Las turberas contra el cambio climático
Las turberas son espacios formados por depósitos que tienen más concentración de carbono por área. Son humedales con condiciones anóxicas (aguas sin oxígeno), en los cuales la materia orgánica se degrada poco a poco y el carbón generado se acumula. Según estudios, el Perú cuenta con una extensión 50 mil km2 de turberas, que representan el 50 % del carbono que tenemos almacenado en la biomasa forestal a nivel nacional. Según los informes científicos, aunque cubren menos del 3 % de la superficie terrestre, las turberas son las mayores reservas de carbono, almacenan el doble de ese elemento que todos los bosques del mundo, y son clave en la lucha contra el cambio climático a bajo costo. También son importantes porque protegen la biodiversidad, además suministran alimentos a los animales y procesan el agua. Sin embargo, las turberas están amenazadas por el cambio de uso del suelo (silvicultura, agricultura, expansión urbana), roce y quema de chacras, drenaje, extracción de turbas para diferentes usos, por derrames de petróleo y otros contaminantes, pesticidas y por eventos extremos del cambio climático.
El rol del aguaje
Por otro lado, es importante destacar los trabajos de investigación sobre el papel que juegan las plantaciones de aguaje y otras especies vegetales en la captura de carbono plantaciones, realizados por el IIAP, UNAP, UNU, etc, que han permitido ejecutar proyectos de investigación en el Datem del Marañón-Loreto, con participación de las comunidades.
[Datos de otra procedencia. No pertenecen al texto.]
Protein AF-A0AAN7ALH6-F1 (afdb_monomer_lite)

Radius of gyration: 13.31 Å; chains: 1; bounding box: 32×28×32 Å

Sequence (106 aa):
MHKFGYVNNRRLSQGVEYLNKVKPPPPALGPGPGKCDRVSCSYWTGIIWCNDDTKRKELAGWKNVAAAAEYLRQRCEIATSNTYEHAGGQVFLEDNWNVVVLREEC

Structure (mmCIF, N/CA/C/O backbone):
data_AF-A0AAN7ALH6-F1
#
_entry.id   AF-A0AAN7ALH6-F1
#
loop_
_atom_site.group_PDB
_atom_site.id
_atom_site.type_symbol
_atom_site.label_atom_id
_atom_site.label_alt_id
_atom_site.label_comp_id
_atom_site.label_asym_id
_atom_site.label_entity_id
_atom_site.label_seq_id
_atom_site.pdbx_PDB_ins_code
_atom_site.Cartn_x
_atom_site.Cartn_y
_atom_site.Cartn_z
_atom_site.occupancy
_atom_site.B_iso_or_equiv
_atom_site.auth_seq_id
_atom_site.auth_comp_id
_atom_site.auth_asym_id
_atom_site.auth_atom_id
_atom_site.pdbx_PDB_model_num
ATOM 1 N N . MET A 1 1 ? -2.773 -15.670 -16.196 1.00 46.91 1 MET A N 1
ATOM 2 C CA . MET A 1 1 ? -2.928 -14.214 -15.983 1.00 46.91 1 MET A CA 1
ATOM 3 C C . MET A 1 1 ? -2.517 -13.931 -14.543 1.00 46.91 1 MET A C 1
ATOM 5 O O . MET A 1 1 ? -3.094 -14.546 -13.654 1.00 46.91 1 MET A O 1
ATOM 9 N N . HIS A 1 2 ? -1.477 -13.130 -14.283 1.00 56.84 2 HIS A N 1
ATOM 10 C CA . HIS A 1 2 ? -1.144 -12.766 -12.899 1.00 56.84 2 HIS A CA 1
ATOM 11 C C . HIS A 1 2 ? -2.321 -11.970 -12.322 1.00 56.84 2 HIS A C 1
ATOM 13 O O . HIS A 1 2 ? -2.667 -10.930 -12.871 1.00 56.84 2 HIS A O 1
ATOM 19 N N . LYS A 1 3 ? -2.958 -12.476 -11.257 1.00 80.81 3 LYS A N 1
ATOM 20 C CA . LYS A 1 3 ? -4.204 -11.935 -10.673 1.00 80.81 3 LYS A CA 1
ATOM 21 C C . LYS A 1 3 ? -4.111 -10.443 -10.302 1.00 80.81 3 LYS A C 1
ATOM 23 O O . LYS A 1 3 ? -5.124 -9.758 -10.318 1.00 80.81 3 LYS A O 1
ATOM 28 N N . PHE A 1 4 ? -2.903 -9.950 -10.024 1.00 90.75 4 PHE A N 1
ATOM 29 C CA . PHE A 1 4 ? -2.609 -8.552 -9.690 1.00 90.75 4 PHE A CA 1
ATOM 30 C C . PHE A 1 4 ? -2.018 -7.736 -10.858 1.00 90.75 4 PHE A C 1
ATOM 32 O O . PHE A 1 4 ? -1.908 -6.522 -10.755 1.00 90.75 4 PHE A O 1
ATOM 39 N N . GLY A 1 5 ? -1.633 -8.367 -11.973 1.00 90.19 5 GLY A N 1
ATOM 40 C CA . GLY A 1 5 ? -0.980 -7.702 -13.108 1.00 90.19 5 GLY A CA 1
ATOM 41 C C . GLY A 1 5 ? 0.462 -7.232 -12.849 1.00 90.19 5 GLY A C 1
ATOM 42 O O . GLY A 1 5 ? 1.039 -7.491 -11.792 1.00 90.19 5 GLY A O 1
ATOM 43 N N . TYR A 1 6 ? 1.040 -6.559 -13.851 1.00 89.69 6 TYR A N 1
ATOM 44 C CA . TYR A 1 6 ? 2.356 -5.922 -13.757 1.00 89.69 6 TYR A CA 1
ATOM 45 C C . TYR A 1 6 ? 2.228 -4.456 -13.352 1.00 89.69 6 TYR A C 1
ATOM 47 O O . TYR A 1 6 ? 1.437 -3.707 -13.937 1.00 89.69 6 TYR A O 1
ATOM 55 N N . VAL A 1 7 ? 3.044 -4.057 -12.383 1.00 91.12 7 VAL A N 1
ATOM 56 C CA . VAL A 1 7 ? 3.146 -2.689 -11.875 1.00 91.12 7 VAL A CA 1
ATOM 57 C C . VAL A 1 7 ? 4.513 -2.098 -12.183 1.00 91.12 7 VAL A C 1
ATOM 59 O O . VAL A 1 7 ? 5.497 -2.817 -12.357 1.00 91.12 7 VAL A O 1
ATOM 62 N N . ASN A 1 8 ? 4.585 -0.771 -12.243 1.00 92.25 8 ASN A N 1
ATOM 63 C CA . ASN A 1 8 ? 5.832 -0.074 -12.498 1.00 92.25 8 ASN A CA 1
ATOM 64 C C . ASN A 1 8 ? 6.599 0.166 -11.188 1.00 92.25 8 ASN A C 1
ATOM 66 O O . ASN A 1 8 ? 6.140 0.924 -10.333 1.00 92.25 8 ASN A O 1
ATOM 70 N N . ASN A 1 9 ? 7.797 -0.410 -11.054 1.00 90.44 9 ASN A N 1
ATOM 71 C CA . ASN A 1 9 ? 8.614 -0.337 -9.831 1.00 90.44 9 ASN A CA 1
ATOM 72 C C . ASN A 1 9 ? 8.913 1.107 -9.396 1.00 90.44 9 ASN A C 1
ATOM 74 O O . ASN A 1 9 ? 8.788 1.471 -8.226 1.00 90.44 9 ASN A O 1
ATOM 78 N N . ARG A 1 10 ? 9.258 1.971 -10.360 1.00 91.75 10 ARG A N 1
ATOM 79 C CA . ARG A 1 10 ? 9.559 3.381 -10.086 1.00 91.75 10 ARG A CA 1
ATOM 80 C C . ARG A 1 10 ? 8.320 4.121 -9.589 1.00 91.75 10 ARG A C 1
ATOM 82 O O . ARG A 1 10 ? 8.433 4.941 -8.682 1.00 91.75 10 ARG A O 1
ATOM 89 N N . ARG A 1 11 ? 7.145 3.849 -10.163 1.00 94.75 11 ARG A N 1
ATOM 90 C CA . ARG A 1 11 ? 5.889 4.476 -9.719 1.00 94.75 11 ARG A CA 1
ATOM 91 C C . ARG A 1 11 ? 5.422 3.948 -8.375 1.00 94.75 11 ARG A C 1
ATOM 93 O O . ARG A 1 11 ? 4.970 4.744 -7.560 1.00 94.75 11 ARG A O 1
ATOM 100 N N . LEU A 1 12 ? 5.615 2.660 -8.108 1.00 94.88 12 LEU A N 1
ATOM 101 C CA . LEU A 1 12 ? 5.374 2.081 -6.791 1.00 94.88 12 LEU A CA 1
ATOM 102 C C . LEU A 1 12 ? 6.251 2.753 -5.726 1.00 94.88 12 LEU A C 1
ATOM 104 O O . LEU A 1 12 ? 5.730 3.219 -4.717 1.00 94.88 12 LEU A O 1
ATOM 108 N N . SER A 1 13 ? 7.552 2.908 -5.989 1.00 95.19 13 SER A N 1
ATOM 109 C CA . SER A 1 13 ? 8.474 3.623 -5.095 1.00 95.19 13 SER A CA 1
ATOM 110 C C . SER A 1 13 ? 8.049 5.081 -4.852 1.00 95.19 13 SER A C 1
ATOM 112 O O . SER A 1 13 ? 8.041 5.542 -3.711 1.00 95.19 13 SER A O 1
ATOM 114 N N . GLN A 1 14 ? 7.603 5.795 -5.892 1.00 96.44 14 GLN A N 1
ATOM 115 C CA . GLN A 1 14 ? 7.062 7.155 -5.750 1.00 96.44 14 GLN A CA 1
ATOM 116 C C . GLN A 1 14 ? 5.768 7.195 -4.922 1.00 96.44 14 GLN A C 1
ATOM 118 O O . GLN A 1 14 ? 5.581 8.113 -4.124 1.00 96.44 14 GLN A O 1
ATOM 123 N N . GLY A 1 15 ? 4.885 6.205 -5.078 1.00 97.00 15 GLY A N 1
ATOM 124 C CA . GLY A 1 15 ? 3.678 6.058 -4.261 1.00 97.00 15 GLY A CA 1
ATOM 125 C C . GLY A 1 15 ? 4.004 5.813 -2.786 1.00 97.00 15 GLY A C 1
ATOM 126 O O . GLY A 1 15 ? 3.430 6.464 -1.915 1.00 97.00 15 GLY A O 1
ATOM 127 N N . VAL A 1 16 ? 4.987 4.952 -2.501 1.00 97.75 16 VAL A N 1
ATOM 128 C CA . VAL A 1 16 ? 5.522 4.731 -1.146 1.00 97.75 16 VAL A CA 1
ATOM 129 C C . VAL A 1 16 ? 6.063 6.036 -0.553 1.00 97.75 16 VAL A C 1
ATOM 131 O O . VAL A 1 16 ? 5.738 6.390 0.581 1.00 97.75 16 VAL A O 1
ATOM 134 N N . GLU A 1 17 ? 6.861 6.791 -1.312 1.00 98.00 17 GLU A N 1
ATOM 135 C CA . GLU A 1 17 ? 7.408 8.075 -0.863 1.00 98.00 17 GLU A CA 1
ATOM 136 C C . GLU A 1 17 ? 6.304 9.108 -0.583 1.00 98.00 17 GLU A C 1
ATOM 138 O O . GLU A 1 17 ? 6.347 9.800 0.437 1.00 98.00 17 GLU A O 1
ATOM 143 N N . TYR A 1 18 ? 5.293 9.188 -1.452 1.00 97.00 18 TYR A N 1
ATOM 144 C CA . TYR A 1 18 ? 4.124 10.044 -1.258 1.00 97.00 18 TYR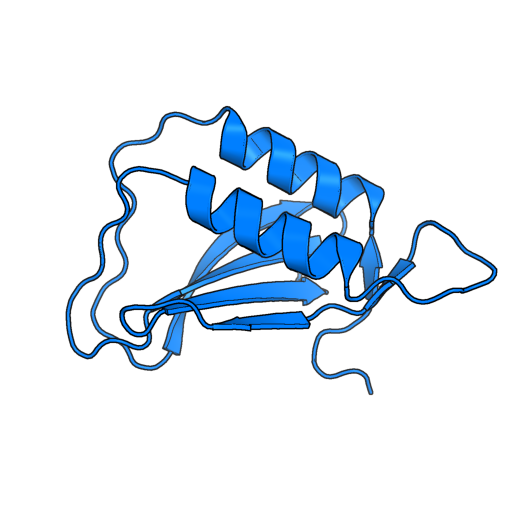 A CA 1
ATOM 145 C C . TYR A 1 18 ? 3.394 9.715 0.052 1.00 97.00 18 TYR A C 1
ATOM 147 O O . TYR A 1 18 ? 3.173 10.610 0.870 1.00 97.00 18 TYR A O 1
ATOM 155 N N . LEU A 1 19 ? 3.088 8.435 0.291 1.00 97.12 19 LEU A N 1
ATOM 156 C CA . LEU A 1 19 ? 2.402 7.977 1.503 1.00 97.12 19 LEU A CA 1
ATOM 157 C C . LEU A 1 19 ? 3.220 8.253 2.776 1.00 97.12 19 LEU A C 1
ATOM 159 O O . LEU A 1 19 ? 2.655 8.584 3.815 1.00 97.12 19 LEU A O 1
ATOM 163 N N . ASN A 1 20 ? 4.551 8.194 2.702 1.00 96.75 20 ASN A N 1
ATOM 164 C CA . ASN A 1 20 ? 5.419 8.543 3.830 1.00 96.75 20 ASN A CA 1
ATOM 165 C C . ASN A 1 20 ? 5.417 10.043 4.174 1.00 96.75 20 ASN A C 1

Costa Rica revierte la deforestación
Por otro lado, en el marco de la COP 26, se enfatizó en la necesidad de involucrar a los jóvenes que buscan la justicia climática en el desarrollo de políticas ambientales, siguiendo el ejemplo de Costa Rica, que en una generación ha revertido la deforestación, donde el 70 % de su territorio está reforestado y el 30 % son zonas protegidas.
La sexta mega extinción
Hay consenso entre los científicos, en que los efectos del cambio climático seguirán por mucho más tiempo, aunque logremos cumplir con los compromisos asumidos en la COP 26. Por eso es urgente tomar acciones ahora, caso contrario esto será irreversible y generaremos la anunciada “sexta mega extinción”.
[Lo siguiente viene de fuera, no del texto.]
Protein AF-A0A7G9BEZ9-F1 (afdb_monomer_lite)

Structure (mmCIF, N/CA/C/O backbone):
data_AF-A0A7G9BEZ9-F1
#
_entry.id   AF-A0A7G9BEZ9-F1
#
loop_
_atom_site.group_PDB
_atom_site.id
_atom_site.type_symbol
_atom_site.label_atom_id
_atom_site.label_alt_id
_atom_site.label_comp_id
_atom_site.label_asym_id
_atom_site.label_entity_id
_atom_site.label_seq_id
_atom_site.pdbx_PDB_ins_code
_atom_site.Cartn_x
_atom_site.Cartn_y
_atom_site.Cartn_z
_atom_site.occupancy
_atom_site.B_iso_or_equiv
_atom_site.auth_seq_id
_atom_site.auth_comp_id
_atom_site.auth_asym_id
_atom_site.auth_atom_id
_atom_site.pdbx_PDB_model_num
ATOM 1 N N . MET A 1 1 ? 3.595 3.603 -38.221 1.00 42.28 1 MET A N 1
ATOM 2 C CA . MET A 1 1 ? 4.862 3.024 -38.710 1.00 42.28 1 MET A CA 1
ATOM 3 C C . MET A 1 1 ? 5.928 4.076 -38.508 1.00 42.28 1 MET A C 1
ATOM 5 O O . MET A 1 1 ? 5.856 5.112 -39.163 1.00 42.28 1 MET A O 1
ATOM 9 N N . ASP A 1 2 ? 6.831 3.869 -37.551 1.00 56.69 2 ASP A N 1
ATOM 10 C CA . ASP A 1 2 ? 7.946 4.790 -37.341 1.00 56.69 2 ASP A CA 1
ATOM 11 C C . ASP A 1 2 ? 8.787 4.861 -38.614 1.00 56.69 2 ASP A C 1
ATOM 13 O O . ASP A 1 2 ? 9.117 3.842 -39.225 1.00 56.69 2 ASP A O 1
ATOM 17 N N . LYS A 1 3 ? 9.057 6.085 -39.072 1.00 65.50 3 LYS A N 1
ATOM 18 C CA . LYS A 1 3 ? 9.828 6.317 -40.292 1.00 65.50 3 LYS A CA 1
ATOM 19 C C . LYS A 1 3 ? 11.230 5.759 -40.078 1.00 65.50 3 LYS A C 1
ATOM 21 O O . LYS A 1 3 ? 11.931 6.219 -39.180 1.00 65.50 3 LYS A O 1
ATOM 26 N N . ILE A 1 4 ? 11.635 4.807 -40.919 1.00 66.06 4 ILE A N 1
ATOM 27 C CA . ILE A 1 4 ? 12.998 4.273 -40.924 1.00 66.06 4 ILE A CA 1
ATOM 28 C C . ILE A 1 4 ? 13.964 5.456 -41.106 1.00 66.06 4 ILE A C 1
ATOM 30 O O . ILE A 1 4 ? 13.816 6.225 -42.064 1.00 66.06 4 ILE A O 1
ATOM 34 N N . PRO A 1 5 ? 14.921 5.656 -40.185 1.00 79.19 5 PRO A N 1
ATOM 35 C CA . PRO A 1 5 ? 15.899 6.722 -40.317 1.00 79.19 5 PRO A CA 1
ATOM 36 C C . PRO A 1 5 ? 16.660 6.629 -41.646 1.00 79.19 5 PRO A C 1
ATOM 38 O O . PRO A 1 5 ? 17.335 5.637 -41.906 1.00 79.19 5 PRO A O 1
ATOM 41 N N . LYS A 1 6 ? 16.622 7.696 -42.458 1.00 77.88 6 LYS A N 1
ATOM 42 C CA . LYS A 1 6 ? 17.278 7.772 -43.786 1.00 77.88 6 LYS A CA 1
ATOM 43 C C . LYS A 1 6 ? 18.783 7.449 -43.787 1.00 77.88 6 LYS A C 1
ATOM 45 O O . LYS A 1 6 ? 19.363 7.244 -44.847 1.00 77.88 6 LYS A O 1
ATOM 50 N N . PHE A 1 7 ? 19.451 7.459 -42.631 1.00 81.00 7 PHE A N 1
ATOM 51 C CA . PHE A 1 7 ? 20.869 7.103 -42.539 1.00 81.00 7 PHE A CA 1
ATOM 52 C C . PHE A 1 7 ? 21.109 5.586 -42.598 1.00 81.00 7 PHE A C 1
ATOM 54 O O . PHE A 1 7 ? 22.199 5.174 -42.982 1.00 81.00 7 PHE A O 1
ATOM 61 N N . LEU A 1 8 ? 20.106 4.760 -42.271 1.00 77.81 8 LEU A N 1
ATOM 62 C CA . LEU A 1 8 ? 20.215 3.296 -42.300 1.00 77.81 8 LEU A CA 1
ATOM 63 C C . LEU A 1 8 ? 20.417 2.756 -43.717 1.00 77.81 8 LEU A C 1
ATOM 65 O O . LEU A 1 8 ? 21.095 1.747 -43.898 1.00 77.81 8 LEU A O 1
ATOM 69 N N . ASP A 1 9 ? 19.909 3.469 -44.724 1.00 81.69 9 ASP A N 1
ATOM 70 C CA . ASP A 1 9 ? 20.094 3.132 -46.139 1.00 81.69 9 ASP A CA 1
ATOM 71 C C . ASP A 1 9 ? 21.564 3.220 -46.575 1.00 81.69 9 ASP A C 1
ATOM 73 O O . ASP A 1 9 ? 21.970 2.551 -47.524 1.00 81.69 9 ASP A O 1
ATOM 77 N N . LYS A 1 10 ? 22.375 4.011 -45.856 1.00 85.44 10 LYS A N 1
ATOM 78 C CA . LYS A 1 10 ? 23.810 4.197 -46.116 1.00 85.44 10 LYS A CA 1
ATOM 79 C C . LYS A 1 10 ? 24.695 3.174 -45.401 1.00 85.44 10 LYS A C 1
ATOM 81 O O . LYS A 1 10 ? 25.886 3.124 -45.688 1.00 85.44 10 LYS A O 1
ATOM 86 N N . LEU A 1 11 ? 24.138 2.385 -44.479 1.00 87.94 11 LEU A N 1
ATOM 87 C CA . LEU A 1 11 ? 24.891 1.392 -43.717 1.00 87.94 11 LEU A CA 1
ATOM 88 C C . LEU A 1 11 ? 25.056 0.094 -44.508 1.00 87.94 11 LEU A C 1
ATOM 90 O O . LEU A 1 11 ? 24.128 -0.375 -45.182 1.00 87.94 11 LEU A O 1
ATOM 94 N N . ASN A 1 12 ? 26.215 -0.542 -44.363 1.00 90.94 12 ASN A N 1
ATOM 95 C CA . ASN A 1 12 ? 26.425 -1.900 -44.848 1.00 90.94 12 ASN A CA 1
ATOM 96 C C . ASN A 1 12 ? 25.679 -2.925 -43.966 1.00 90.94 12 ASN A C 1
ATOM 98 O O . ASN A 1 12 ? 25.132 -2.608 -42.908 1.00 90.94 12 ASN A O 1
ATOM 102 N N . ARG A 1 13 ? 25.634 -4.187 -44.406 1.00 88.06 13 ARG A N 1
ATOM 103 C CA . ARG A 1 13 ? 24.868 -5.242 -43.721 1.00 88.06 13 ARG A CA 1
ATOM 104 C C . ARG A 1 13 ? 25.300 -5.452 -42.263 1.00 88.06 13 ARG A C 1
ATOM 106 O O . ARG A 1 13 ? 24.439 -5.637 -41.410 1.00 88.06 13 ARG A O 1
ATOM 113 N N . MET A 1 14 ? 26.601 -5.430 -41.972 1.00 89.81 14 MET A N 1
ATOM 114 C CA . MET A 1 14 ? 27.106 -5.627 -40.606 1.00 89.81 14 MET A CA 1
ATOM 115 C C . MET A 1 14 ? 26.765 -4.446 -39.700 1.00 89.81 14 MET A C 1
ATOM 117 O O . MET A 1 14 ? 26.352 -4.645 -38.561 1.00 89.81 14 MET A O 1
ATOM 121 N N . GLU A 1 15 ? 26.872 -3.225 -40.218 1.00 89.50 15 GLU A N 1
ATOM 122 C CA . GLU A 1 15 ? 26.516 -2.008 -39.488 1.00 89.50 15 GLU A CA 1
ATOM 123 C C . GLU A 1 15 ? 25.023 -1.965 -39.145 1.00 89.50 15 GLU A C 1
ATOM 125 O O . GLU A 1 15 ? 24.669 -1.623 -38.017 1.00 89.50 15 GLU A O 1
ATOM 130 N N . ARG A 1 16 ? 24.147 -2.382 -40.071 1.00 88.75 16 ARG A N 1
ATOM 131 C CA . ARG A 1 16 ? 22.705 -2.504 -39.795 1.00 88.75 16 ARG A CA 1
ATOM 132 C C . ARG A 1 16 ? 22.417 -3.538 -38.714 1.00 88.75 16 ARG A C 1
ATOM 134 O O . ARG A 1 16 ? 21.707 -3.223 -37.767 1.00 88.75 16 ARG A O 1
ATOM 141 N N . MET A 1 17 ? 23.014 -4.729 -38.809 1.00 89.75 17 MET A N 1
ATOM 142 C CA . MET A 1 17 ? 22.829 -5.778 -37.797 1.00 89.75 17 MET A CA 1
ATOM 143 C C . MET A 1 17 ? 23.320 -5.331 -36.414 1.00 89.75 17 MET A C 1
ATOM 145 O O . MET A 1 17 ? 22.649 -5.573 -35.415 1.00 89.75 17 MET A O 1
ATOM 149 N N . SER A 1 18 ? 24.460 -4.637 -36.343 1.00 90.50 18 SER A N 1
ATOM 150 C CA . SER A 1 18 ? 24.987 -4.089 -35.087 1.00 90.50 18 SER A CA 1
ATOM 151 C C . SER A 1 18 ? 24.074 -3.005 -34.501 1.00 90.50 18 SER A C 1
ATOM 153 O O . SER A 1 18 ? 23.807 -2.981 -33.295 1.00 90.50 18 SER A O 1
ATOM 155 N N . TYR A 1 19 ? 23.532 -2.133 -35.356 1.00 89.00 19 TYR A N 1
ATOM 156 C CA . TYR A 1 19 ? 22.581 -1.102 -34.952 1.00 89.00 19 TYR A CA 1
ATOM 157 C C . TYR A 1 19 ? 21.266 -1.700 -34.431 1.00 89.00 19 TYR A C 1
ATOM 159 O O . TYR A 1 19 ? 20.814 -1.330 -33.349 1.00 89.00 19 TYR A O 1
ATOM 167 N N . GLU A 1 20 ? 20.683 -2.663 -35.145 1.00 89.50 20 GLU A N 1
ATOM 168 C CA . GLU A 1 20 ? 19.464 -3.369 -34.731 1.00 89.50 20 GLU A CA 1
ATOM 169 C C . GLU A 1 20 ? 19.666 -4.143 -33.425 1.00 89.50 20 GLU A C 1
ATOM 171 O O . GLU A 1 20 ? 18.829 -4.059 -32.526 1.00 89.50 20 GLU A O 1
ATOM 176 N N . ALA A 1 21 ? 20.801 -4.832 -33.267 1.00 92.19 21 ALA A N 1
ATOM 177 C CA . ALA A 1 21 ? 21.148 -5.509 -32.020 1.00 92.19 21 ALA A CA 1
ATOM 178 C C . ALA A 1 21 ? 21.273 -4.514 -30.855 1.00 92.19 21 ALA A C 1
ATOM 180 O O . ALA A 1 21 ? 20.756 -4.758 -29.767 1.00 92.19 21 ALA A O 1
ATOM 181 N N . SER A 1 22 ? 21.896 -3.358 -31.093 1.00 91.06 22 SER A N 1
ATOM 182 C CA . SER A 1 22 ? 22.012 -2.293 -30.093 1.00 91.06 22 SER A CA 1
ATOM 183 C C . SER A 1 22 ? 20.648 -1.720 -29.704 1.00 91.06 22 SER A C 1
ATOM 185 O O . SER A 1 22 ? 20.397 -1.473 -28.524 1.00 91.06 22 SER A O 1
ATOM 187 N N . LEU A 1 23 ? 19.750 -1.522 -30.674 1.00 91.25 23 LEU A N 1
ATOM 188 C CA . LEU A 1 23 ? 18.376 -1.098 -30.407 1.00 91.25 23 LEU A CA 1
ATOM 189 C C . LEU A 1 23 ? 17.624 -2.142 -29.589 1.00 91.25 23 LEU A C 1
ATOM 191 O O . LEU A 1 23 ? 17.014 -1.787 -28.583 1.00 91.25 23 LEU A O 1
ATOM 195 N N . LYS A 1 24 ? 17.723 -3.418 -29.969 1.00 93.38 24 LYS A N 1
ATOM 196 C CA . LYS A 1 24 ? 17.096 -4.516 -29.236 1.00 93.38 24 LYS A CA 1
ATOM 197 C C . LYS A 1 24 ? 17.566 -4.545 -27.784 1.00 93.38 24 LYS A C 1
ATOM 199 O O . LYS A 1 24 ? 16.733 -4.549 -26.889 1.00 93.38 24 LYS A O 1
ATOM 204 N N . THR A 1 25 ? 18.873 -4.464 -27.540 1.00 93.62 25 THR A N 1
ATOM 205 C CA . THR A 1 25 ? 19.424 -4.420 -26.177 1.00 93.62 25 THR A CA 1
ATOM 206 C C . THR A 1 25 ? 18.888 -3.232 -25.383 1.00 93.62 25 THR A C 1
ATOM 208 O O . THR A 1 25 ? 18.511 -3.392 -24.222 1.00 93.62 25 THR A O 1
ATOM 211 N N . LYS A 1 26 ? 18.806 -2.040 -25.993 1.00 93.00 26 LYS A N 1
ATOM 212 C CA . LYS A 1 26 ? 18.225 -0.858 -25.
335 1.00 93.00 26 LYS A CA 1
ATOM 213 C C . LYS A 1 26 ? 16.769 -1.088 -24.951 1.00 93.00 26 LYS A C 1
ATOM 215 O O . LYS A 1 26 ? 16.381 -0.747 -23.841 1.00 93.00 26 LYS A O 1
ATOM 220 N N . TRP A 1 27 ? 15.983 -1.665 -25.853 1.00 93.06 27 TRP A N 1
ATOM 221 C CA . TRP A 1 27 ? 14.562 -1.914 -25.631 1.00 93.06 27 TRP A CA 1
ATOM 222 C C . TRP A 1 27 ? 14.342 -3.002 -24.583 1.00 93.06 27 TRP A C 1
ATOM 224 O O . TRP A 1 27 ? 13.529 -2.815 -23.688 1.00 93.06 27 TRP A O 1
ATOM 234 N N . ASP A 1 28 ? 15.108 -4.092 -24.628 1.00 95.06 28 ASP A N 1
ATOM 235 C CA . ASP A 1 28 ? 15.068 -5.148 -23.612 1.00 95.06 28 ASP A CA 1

Hay cuestionamientos porque algunos países que no son consecuentes con sus discursos. Hay mucha hipocresía, quieren mitigar el cambio climático con mayor peso, pero con políticas aplicadas fuera de su país y orientan sus esfuerzos en acciones en otros países, pero dentro de sus países continúan con las prácticas pro emisiones.
Es interesante la evaluación de hasta cuánto y hasta cuándo los países son capaces de cumplir y honrar sus compromisos, y se recordó, por ejemplo, que si bien es importante comprometerse a poner fin y revertir la deforestación para el 2030, en el 2014, la ONU anunció un acuerdo para reducir a la mitad la deforestación para el 2020 y poner fin a esta mala práctica el 2030. Luego en el 2017 estableció otro objetivo para aumentar las tierras boscosas en un 3 % en todo el mundo para el 2030.
Los bosques que perdemos
Durante la última década se perdieron anualmente 4.7 millones de hectáreas de bosques, siendo Brasil, República del Congo, Indonesia y Bolivia los más afectados.
Es importante indicar que el Perú está entre los países que menor emisión de gases de efecto invernadero genera a nivel global, pero es vulnerable a los eventos extremos. Por eso es importante que participe en esta agenda fortaleciendo sus políticas y desarrollando proyectos orientados a reducir y mitigar los impactos relacionadas con el cambio de uso de la tierra, recuperación de áreas degradadas, manejo sostenible del bosque, promover energías limpias, reducción de emisiones y contaminantes en general.